No, this is not a happy hobby post. In fact, that is the problem. I do not have hobbies. Whatever I have doesn’t make me happy. Let me back up and explain a bit.
I love playing the Veena. Whenever anyone calls it a hobby (for me), I smile politely and say, “No, actually it isn’t a hobby,” and they walk away thinking it doesn’t qualify to even be a hobby for me. In reality, all I am thinking is how far from a hobby it is because I freak out over getting my songs in order, making no mistakes, and polishing the performance off perfectly. Every rendezvous with my Veena is like a performance, even though all of it is to an audience of myself, within the four walls of my bedroom.

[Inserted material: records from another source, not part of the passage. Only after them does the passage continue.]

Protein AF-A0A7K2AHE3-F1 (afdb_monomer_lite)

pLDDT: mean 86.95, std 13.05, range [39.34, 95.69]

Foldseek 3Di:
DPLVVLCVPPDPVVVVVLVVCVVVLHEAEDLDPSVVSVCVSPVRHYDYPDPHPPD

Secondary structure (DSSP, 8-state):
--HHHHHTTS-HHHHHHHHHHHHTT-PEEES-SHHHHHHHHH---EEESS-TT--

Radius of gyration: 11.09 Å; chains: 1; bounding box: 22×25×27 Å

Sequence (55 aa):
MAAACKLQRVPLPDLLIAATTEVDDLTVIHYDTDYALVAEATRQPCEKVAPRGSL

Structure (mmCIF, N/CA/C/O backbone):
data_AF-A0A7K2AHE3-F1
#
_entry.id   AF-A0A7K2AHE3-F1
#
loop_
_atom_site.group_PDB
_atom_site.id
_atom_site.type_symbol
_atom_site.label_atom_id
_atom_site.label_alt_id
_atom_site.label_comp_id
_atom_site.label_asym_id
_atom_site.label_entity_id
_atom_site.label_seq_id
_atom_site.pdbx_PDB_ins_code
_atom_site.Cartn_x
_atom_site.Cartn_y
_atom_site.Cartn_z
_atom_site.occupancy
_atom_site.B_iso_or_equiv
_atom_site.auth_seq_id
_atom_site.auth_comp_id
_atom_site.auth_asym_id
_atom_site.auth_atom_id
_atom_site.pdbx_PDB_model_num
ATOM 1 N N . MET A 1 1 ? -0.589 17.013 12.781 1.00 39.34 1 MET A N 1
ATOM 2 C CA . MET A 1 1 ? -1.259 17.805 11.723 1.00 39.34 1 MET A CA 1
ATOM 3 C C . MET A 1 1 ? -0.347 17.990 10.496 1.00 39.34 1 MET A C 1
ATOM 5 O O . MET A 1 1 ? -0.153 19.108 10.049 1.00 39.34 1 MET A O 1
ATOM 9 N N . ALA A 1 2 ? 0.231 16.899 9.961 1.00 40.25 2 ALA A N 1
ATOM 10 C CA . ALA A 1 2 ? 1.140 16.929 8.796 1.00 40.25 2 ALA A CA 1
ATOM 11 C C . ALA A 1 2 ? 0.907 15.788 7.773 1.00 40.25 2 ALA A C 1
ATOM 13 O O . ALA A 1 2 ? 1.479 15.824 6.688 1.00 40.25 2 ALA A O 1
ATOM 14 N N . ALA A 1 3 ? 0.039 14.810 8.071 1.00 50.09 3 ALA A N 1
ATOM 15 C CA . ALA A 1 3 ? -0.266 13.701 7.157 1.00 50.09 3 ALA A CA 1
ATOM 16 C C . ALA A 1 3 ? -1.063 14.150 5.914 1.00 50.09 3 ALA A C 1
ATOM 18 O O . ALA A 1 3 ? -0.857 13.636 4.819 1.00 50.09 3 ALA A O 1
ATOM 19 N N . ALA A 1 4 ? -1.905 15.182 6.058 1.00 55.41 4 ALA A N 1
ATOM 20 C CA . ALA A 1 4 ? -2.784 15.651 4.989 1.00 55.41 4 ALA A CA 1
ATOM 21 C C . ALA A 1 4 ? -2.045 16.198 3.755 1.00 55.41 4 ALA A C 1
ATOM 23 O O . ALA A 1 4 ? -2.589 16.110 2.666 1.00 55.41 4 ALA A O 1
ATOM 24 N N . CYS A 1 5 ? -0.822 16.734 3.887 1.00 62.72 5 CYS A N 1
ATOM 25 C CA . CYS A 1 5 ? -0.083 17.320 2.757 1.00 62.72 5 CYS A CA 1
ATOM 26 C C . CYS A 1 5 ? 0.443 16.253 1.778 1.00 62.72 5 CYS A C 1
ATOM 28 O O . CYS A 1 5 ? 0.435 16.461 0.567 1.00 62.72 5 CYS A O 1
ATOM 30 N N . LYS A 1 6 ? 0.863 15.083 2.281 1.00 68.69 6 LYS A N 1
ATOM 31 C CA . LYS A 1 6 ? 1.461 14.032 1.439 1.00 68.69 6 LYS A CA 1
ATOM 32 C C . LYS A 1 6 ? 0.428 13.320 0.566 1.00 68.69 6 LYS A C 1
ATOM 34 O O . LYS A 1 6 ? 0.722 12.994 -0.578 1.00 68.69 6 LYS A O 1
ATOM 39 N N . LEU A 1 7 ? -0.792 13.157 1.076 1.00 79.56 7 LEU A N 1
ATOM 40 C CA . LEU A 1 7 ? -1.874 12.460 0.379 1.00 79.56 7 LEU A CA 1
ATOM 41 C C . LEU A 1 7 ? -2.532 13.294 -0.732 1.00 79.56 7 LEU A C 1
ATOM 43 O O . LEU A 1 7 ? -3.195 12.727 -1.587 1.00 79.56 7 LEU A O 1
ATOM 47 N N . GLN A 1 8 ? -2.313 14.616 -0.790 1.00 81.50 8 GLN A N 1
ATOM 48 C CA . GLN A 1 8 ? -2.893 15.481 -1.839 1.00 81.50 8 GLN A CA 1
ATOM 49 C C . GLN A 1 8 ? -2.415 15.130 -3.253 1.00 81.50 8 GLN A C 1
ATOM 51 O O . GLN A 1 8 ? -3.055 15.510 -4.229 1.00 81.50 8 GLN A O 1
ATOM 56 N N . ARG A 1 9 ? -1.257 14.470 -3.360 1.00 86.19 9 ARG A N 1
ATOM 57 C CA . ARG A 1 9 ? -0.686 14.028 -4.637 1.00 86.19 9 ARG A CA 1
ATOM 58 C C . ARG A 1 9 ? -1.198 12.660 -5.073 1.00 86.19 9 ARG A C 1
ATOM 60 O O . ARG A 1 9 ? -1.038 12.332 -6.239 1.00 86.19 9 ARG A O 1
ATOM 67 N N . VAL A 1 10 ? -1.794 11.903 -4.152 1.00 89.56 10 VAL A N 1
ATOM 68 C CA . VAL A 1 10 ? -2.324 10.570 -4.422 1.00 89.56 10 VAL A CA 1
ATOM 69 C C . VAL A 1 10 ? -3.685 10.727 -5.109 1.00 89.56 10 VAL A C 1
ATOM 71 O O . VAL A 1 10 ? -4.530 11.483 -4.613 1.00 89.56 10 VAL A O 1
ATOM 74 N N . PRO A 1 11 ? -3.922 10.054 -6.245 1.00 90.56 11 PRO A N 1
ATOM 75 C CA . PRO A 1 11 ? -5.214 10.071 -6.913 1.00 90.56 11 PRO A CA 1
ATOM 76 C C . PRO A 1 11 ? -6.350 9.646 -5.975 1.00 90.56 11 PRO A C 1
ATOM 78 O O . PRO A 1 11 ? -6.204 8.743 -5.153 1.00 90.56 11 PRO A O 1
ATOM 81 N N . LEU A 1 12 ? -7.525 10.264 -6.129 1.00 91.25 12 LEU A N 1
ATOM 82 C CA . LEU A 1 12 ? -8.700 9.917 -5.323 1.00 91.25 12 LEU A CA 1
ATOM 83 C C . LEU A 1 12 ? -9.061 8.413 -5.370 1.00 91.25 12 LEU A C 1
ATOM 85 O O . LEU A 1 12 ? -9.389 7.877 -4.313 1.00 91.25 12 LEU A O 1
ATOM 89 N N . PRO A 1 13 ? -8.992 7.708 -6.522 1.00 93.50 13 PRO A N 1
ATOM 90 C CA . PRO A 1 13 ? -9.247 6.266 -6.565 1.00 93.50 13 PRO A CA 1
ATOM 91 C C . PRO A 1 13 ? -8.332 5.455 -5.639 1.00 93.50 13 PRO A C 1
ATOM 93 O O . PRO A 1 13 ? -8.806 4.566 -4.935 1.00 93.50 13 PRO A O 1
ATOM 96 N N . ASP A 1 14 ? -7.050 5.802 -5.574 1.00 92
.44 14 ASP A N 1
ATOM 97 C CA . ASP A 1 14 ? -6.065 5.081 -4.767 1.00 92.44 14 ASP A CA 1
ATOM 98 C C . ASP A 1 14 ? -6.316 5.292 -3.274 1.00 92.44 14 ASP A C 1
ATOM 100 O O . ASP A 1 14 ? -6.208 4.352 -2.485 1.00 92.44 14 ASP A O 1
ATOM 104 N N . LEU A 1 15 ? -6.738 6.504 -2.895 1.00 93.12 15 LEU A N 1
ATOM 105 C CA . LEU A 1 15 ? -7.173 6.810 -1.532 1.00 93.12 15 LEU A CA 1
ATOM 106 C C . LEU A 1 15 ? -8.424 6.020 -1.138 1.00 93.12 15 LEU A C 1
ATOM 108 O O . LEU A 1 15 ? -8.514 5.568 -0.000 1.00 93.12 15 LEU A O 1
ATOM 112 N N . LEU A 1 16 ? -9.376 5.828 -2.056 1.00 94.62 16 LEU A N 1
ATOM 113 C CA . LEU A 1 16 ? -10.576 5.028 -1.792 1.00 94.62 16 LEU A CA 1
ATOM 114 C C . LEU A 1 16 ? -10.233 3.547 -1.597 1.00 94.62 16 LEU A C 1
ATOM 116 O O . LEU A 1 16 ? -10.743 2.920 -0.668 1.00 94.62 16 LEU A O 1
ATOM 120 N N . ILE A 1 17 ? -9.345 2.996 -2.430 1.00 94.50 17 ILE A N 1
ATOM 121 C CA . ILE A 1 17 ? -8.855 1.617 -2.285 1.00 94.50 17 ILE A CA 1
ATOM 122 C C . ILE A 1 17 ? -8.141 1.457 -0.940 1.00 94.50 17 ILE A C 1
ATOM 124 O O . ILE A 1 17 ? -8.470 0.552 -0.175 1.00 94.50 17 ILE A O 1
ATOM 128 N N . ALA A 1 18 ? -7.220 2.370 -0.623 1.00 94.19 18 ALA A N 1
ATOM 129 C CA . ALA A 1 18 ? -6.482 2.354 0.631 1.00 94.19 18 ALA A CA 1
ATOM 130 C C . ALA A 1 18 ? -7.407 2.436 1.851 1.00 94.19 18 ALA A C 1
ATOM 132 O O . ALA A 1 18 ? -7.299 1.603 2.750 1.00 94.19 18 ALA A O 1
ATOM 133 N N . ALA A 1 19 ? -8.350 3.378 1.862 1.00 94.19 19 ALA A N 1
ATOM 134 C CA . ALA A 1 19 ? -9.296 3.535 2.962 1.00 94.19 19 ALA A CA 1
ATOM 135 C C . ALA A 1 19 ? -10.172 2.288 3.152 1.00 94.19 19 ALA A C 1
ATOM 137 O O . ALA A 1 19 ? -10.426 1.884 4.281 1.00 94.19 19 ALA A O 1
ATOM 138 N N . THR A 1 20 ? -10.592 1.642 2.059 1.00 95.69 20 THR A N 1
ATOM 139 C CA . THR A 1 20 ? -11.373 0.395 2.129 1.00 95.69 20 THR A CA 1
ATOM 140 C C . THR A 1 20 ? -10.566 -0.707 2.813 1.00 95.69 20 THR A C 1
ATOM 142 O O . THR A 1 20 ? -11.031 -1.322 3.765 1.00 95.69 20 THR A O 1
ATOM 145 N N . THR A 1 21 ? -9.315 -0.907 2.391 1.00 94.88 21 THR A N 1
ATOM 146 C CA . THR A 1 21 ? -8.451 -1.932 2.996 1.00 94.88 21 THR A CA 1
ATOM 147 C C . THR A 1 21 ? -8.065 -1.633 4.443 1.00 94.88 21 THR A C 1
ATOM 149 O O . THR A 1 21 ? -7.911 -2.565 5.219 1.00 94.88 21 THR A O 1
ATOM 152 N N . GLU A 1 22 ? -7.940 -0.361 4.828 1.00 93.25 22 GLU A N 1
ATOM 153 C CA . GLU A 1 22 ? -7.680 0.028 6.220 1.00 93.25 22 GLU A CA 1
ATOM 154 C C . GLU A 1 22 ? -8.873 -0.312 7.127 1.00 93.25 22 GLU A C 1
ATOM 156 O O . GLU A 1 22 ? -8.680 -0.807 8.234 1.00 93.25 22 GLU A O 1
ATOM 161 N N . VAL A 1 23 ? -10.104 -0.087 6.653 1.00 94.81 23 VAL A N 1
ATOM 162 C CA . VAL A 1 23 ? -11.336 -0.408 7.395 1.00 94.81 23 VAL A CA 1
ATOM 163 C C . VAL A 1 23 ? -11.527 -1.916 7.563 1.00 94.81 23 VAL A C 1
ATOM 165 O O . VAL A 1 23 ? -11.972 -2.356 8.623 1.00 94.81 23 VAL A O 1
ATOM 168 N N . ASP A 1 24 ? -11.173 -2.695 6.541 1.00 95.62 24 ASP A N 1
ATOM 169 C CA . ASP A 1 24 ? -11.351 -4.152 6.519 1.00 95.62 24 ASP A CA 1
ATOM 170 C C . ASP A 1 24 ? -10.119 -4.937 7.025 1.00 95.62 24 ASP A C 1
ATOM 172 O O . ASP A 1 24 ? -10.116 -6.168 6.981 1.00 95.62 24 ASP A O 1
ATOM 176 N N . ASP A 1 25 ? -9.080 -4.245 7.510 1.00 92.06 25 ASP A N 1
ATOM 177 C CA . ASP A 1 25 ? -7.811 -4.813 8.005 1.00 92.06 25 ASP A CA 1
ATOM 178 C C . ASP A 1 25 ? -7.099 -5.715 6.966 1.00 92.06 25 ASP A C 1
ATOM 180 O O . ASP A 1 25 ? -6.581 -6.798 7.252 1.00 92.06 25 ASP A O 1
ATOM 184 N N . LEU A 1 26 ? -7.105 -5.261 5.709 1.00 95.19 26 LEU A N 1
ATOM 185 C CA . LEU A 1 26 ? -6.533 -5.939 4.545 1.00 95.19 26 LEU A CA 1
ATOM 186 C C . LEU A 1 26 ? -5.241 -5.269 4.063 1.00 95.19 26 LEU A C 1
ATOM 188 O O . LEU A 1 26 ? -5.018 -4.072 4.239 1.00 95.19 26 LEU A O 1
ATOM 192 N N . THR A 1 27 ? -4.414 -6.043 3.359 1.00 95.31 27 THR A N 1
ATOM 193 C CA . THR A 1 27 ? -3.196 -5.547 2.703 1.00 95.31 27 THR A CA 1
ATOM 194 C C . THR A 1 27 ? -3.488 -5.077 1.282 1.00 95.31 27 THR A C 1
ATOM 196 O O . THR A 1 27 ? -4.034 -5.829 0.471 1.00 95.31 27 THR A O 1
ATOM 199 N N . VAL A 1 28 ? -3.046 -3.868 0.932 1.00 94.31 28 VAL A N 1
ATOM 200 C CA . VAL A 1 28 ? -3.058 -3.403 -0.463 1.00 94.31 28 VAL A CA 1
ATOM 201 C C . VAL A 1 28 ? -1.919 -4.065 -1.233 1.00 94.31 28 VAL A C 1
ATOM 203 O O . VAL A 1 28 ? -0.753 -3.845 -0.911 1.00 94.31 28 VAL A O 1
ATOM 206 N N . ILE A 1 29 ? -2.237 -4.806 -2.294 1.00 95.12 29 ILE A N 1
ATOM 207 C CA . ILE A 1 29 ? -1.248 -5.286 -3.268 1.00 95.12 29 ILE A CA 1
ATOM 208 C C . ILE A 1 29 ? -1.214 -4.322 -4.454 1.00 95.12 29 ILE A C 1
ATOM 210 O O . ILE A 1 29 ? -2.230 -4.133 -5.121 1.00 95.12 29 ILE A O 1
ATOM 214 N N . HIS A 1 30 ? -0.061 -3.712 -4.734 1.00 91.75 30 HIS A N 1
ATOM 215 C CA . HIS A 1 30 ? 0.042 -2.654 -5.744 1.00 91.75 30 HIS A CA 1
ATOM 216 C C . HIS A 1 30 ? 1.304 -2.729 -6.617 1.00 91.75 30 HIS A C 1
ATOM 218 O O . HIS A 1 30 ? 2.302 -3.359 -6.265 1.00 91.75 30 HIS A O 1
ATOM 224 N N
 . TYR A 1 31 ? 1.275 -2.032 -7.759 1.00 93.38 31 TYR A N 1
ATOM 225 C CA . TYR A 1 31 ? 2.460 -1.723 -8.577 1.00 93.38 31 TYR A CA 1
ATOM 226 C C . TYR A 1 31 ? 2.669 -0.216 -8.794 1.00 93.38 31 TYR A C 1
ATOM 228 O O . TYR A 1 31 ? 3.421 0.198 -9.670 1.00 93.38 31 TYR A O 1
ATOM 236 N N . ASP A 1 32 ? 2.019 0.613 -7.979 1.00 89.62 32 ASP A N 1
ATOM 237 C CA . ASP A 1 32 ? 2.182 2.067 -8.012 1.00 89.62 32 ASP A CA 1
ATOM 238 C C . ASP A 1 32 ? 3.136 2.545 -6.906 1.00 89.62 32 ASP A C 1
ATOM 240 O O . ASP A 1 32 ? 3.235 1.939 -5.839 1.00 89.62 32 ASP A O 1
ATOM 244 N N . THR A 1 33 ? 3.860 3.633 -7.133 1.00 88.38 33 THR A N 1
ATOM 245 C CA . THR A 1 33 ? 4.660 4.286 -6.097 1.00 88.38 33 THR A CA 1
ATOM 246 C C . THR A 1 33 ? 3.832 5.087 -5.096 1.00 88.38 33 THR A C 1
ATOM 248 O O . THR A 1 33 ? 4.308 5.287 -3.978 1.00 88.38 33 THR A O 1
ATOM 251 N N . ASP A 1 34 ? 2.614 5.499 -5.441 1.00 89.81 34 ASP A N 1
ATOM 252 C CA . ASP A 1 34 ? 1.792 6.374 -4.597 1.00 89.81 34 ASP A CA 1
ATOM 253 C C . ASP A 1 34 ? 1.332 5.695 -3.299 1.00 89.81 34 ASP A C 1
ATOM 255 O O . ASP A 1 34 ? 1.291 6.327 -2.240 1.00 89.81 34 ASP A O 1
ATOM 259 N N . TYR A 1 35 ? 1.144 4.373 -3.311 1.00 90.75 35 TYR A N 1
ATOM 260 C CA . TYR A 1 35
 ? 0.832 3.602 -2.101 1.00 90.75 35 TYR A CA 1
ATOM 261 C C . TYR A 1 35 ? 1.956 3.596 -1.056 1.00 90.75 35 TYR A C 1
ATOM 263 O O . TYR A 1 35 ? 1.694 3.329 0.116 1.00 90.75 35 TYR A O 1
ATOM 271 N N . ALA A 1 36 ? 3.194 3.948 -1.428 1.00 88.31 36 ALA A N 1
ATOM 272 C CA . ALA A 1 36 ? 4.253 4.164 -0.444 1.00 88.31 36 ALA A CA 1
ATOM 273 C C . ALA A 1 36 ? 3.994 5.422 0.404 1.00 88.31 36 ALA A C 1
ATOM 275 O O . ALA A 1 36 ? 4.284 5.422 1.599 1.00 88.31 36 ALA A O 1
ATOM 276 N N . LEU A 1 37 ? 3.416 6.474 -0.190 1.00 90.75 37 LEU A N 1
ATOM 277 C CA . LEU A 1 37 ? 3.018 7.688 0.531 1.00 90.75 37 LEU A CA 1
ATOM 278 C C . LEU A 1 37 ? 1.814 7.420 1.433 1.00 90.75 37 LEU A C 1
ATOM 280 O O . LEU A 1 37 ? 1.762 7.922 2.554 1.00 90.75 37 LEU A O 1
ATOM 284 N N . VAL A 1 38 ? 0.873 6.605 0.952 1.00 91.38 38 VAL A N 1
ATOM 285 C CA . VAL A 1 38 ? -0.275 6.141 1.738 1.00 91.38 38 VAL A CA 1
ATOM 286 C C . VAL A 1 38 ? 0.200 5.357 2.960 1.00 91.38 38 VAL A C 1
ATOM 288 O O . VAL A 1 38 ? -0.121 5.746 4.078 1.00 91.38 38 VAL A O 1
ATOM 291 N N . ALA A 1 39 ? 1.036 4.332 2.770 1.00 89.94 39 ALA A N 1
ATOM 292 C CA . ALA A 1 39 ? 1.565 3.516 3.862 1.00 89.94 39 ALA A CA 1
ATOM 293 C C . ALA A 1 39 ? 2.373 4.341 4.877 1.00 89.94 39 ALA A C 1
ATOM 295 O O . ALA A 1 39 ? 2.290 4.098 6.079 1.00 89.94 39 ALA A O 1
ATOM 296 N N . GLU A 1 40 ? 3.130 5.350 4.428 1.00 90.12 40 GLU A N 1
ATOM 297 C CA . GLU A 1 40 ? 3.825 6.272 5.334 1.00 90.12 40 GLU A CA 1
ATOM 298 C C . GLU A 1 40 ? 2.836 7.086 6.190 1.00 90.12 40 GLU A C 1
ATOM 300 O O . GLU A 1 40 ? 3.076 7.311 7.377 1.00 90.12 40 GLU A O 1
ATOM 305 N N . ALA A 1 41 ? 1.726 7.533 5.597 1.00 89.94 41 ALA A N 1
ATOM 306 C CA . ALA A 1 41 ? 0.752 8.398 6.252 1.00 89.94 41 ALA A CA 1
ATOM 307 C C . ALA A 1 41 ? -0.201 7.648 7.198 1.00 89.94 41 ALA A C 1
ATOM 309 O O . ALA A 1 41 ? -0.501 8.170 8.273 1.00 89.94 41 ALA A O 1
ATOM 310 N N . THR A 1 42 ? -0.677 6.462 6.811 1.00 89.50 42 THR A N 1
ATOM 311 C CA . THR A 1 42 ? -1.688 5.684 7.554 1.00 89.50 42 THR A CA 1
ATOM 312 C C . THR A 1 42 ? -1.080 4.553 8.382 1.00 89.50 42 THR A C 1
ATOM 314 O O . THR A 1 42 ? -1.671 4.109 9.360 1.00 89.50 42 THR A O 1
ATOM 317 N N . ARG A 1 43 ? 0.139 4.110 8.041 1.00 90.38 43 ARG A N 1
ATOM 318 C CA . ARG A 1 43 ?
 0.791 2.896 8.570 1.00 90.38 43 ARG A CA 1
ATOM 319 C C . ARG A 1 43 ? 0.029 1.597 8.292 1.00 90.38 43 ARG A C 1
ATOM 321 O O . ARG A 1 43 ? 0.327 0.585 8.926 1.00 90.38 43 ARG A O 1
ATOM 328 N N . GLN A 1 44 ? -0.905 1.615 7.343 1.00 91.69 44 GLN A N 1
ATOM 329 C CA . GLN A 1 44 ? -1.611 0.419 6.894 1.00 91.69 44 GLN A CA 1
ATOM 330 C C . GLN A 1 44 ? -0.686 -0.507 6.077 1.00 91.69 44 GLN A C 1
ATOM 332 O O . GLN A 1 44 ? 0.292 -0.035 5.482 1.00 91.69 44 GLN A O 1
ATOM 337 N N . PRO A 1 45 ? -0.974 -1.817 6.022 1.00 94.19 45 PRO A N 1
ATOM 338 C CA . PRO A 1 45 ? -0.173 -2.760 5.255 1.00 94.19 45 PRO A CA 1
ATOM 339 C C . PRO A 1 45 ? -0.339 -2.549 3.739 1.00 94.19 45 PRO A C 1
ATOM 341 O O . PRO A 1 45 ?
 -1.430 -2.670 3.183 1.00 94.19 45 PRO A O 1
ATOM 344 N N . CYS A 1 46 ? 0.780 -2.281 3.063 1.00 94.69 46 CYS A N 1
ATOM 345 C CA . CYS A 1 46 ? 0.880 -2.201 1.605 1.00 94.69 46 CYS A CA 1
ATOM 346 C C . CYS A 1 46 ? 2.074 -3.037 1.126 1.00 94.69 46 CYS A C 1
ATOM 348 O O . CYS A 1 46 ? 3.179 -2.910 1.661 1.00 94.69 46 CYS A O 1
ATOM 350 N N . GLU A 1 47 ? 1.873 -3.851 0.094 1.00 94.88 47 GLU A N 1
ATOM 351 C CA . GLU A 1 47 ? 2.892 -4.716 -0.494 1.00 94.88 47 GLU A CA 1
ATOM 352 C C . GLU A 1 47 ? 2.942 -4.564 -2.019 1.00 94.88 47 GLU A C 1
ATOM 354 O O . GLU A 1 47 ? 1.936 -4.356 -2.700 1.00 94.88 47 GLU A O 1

I enjoy writing. I use it as a way to get my thoughts in order. After putting those thoughts to paper, I go over the writing to edit the English, weed out repetitive words, use my favourite words, sometimes complicating passages, sometimes over simplifying them. I love the process, but I also hate it. The pursuit seems relentless, and an activity that started as a mere hobby is one of toil and passion now.
Reading is a part of me today. It was a part of me 2.5 decades back, when I was a kid. It was a part of me during all those quarterly after-exam rituals, when my parents would take me to the Landmark (Nungambakkam, Chennai) to buy a truckload of books to get through the holidays. It was a meticulous process of poring over the shelves with a long list in hand, picking and choosing, never discarding anything picked up, dragging them home and finishing them off, one after the other after the other. Nothing has changed in the years that came after. Except, the list has moved to goodreads, the shopping to Amazon, and the hole that is burnt is through mine own pocket now. The deadline is in my head, as, year after year, I compete with myself, racing against time, to read the choicest possible, as if I will not be around to finish them next year.
These are no hobbies. They are passion projects, as Google faithfully informs me.
So, a few years back, I decided to fall headlong into some hobbies, things that I absolutely suck at and have no hope or wish of excelling in. Namely, stitching and painting. Perhaps, it was knitting and coloring. I wouldn’t know the difference. One needles and threads, another makes a splash on paper with crayons, or water colours. Anyway, I got myself a Stitch Kit and threaded away feverishly at a Krishna outline. I got so involved, that I forgot it was supposed to be a hobby meant to calm me down. I stitched one of the parts (the hair perhaps) in red instead of black. And, I got very frustrated with the lack of perfection and gave up. Maybe, that’s why it remains a hobby I look back on fondly (or otherwise). The key is to be able to give up and try it again some other time, without taking it personally. I have mastered the first half, which is giving up. But, the whole hobby thing is too daunting for me to try again, without any stake in the game.
I am on to Mandala coloring these days. The book and colour pencils have been procured. A good start is a job well done. Or some such. I am told Mandala coloring is the most peaceful thing on Earth. Let’s see how I break it to pieces.